Exercise directions:
In the material below, pictures must be dropped. Repeat exactly, and only, the lines from the line with "ATOM 92 C CA" to the line with "ATOM 115 N N", both ends included.

[Exercise data — start]

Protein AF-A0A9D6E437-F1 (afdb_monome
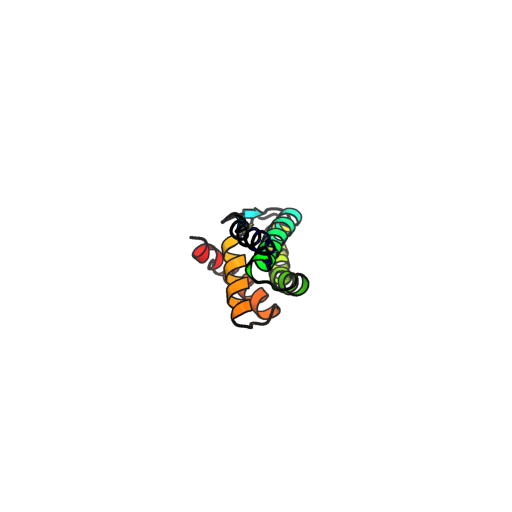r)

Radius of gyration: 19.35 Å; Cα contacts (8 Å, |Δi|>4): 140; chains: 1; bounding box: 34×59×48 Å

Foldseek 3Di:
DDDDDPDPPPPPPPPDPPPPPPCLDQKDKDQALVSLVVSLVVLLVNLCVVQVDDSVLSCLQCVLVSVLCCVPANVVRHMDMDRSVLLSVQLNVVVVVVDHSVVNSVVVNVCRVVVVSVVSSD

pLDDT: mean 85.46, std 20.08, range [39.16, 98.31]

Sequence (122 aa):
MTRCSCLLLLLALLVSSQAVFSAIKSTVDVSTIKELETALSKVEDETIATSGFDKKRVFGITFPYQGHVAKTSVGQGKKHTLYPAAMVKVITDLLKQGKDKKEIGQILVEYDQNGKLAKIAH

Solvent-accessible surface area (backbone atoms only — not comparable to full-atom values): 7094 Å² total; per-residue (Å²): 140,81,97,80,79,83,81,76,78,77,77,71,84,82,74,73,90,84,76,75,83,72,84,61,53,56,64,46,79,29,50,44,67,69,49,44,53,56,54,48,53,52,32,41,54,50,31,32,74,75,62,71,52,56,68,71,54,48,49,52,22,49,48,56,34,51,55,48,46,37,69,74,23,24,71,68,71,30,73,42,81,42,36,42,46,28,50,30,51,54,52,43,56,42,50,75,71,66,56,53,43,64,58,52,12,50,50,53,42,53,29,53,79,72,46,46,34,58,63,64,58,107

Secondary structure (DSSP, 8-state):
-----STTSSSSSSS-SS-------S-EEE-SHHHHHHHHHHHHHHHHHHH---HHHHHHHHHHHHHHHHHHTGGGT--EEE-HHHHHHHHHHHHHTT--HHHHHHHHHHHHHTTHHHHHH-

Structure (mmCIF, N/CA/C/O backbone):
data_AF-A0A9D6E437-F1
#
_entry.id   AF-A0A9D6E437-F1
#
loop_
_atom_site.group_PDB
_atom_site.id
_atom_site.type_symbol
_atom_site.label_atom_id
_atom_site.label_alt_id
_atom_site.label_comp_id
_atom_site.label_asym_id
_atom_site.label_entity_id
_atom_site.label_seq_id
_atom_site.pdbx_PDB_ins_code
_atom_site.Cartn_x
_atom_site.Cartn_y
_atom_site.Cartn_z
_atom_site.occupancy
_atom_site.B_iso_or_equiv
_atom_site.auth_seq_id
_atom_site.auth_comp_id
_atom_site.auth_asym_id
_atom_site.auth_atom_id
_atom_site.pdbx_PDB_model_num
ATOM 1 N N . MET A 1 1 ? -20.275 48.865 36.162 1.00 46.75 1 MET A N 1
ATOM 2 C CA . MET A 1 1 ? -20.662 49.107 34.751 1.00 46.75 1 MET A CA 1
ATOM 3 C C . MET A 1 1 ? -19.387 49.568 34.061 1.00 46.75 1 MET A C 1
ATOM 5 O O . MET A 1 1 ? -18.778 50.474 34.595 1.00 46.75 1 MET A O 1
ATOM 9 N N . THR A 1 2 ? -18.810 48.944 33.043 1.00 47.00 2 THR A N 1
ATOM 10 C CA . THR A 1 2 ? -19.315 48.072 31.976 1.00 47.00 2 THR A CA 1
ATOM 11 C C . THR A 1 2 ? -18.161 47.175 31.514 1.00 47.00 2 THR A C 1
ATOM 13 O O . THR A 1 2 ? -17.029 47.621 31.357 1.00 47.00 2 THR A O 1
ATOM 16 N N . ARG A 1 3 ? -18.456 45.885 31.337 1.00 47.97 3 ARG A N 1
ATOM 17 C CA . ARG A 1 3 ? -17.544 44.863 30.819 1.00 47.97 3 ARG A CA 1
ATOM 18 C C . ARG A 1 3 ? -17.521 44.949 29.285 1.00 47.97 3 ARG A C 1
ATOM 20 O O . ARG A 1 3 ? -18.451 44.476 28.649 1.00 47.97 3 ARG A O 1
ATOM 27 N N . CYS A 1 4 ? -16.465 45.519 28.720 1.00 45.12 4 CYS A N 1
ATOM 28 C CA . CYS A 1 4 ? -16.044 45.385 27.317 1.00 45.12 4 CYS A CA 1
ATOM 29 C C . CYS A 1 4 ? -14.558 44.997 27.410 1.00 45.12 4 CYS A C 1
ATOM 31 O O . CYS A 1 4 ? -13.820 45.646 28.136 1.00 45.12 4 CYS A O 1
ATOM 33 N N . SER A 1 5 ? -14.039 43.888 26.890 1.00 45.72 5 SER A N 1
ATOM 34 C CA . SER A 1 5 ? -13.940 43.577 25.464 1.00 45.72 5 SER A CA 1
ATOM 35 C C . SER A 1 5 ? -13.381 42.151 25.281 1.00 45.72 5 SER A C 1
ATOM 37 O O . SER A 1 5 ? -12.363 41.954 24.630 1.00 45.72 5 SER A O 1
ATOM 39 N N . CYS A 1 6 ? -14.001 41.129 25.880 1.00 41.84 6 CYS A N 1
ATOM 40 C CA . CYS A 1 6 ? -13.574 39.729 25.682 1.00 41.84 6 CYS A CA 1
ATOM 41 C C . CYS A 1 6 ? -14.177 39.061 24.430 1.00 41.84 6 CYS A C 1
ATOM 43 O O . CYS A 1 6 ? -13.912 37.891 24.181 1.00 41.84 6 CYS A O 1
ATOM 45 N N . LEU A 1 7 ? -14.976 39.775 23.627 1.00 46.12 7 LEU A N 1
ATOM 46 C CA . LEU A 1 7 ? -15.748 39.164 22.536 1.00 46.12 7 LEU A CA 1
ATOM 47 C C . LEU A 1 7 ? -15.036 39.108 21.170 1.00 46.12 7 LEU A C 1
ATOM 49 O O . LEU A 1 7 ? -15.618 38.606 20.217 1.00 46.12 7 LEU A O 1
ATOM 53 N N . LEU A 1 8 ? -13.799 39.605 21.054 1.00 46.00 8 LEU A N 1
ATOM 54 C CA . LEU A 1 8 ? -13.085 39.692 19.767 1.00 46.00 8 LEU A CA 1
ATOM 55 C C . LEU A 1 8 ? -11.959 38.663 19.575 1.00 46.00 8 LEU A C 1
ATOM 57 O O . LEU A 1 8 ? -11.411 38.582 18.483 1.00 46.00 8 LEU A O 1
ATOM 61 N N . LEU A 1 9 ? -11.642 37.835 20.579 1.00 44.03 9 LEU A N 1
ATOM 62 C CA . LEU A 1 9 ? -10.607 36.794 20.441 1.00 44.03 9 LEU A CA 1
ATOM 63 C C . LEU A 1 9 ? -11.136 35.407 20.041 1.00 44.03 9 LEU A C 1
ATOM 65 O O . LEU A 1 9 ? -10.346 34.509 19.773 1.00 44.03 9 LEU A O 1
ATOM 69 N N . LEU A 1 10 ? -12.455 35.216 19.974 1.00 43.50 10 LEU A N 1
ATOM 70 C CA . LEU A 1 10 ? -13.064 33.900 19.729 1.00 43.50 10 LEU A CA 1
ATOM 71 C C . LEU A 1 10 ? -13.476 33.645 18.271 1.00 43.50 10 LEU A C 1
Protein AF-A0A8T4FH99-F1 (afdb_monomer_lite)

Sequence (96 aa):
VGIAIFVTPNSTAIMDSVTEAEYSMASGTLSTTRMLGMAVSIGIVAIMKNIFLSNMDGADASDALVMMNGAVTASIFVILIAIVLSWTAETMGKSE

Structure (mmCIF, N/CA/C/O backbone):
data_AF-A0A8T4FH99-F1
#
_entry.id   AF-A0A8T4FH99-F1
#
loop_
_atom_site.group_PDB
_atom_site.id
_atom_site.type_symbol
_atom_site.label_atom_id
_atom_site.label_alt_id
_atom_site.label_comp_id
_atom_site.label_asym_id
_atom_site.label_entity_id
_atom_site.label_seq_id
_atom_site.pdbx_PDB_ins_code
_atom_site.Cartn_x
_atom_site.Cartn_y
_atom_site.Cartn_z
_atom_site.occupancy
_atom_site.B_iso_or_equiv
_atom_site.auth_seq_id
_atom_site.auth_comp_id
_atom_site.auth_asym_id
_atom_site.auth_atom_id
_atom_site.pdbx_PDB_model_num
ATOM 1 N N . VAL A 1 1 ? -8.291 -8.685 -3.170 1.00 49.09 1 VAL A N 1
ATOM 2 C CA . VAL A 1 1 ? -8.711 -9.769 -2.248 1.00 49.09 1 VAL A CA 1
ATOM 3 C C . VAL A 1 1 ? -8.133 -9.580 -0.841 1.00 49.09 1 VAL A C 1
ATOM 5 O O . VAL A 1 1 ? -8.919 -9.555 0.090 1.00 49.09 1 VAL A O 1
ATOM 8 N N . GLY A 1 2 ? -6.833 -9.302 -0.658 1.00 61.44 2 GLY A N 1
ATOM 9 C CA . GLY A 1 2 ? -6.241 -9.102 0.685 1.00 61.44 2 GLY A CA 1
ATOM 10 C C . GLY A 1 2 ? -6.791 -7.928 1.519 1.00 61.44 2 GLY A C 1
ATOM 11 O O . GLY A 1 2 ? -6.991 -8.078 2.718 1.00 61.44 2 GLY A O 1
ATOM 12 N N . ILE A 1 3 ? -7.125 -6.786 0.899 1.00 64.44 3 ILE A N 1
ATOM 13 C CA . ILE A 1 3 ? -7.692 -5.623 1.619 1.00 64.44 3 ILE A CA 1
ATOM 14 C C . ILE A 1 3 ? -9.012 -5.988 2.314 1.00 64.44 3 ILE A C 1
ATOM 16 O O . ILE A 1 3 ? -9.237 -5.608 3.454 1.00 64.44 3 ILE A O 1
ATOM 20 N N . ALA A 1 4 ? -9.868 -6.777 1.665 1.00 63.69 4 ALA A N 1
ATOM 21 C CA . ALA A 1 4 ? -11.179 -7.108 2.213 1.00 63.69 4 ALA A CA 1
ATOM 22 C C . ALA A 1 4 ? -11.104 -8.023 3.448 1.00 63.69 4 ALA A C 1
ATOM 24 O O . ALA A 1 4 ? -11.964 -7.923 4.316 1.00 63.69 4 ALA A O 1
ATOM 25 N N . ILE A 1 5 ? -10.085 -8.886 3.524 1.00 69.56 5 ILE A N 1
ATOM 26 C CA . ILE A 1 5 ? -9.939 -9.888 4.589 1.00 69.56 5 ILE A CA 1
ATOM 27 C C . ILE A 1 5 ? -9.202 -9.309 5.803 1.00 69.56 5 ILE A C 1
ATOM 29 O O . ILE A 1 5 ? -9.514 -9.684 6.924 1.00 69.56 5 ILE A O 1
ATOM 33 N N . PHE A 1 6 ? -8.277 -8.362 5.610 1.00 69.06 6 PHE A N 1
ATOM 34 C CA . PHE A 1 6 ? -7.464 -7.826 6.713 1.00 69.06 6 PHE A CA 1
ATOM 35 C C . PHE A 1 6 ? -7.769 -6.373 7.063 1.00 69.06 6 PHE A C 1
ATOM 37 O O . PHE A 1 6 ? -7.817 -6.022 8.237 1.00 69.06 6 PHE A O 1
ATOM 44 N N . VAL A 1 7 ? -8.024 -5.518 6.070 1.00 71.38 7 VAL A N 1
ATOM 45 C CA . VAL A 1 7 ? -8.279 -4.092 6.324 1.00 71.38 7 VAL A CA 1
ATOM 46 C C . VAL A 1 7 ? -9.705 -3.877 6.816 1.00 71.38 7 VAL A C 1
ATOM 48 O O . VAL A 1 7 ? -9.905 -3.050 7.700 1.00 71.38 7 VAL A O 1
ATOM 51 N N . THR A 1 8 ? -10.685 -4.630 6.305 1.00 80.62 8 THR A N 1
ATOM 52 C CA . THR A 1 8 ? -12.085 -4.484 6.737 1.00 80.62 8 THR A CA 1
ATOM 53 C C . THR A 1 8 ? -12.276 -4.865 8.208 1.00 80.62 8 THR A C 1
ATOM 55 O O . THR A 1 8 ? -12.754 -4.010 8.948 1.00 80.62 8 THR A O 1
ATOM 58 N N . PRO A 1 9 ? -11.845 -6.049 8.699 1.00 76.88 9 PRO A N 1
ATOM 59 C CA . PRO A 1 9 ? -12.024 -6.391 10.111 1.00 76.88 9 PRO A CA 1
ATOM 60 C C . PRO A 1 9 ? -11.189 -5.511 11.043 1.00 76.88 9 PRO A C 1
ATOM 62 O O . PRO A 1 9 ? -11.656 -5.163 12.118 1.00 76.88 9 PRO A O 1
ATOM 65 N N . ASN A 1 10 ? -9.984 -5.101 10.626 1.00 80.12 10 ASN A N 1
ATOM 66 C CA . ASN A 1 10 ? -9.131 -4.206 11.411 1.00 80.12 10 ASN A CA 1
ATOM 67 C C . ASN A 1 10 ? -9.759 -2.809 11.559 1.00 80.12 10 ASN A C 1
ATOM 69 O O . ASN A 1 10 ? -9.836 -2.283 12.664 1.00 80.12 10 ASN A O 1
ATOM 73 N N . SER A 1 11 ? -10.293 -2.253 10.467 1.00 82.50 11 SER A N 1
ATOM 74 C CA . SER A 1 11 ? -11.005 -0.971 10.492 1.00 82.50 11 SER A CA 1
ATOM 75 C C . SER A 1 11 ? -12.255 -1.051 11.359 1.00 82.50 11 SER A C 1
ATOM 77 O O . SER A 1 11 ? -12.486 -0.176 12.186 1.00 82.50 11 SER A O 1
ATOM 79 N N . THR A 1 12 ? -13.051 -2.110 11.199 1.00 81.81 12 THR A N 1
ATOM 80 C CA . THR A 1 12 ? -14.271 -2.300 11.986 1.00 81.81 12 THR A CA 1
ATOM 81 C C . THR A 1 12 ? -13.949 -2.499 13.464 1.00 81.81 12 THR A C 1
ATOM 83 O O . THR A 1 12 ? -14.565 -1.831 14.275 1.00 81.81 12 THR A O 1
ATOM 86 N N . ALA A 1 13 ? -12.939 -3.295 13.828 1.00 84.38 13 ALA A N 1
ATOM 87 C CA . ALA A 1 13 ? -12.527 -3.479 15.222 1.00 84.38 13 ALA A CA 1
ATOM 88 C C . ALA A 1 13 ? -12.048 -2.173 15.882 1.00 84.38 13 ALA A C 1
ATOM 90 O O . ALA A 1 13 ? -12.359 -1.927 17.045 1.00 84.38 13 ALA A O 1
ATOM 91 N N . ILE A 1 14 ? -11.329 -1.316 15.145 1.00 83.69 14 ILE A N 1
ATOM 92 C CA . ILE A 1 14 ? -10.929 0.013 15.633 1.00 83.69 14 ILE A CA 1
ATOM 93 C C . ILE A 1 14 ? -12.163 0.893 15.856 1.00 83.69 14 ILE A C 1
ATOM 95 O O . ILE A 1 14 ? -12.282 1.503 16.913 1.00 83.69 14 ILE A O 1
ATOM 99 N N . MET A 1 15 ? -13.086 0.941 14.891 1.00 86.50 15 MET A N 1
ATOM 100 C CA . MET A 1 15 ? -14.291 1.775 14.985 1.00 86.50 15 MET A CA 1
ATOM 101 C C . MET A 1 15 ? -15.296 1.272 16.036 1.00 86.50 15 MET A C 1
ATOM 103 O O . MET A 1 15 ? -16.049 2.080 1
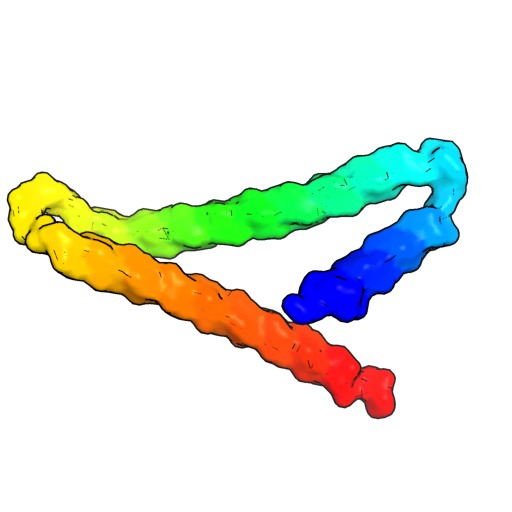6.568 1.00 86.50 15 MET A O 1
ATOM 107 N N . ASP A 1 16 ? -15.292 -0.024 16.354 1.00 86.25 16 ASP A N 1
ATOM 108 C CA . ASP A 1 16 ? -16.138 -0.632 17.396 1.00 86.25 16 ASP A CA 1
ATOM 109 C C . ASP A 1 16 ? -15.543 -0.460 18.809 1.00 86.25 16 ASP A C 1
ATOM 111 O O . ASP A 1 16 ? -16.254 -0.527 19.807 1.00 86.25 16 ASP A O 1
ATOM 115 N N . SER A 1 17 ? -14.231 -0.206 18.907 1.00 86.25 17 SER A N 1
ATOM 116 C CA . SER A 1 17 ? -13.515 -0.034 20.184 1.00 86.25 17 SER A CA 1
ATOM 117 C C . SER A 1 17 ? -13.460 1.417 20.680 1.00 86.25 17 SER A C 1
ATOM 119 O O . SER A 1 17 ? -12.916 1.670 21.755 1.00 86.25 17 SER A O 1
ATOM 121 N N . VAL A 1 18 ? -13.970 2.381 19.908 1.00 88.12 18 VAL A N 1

[Exercise data — finish]

Exercise result:
ATOM 92 C CA . ILE A 1 14 ? -10.929 0.013 15.633 1.00 83.69 14 ILE A CA 1
ATOM 93 C C . ILE A 1 14 ? -12.163 0.893 15.856 1.00 83.69 14 ILE A C 1
ATOM 95 O O . ILE A 1 14 ? -12.282 1.503 16.913 1.00 83.69 14 ILE A O 1
ATOM 99 N N . MET A 1 15 ? -13.086 0.941 14.891 1.00 86.50 15 MET A N 1
ATOM 100 C CA . MET A 1 15 ? -14.291 1.775 14.985 1.00 86.50 15 MET A CA 1
ATOM 101 C C . MET A 1 15 ? -15.296 1.272 16.036 1.00 86.50 15 MET A C 1
ATOM 103 O O . MET A 1 15 ? -16.049 2.080 1
6.568 1.00 86.50 15 MET A O 1
ATOM 107 N N . ASP A 1 16 ? -15.292 -0.024 16.354 1.00 86.25 16 ASP A N 1
ATOM 108 C CA . ASP A 1 16 ? -16.138 -0.632 17.396 1.00 86.25 16 ASP A CA 1
ATOM 109 C C . ASP A 1 16 ? -15.543 -0.460 18.809 1.00 86.25 16 ASP A C 1
ATOM 111 O O . ASP A 1 16 ? -16.254 -0.527 19.807 1.00 86.25 16 ASP A O 1
ATOM 115 N N . SER A 1 17 ? -14.231 -0.206 18.907 1.00 86.25 17 SER A N 1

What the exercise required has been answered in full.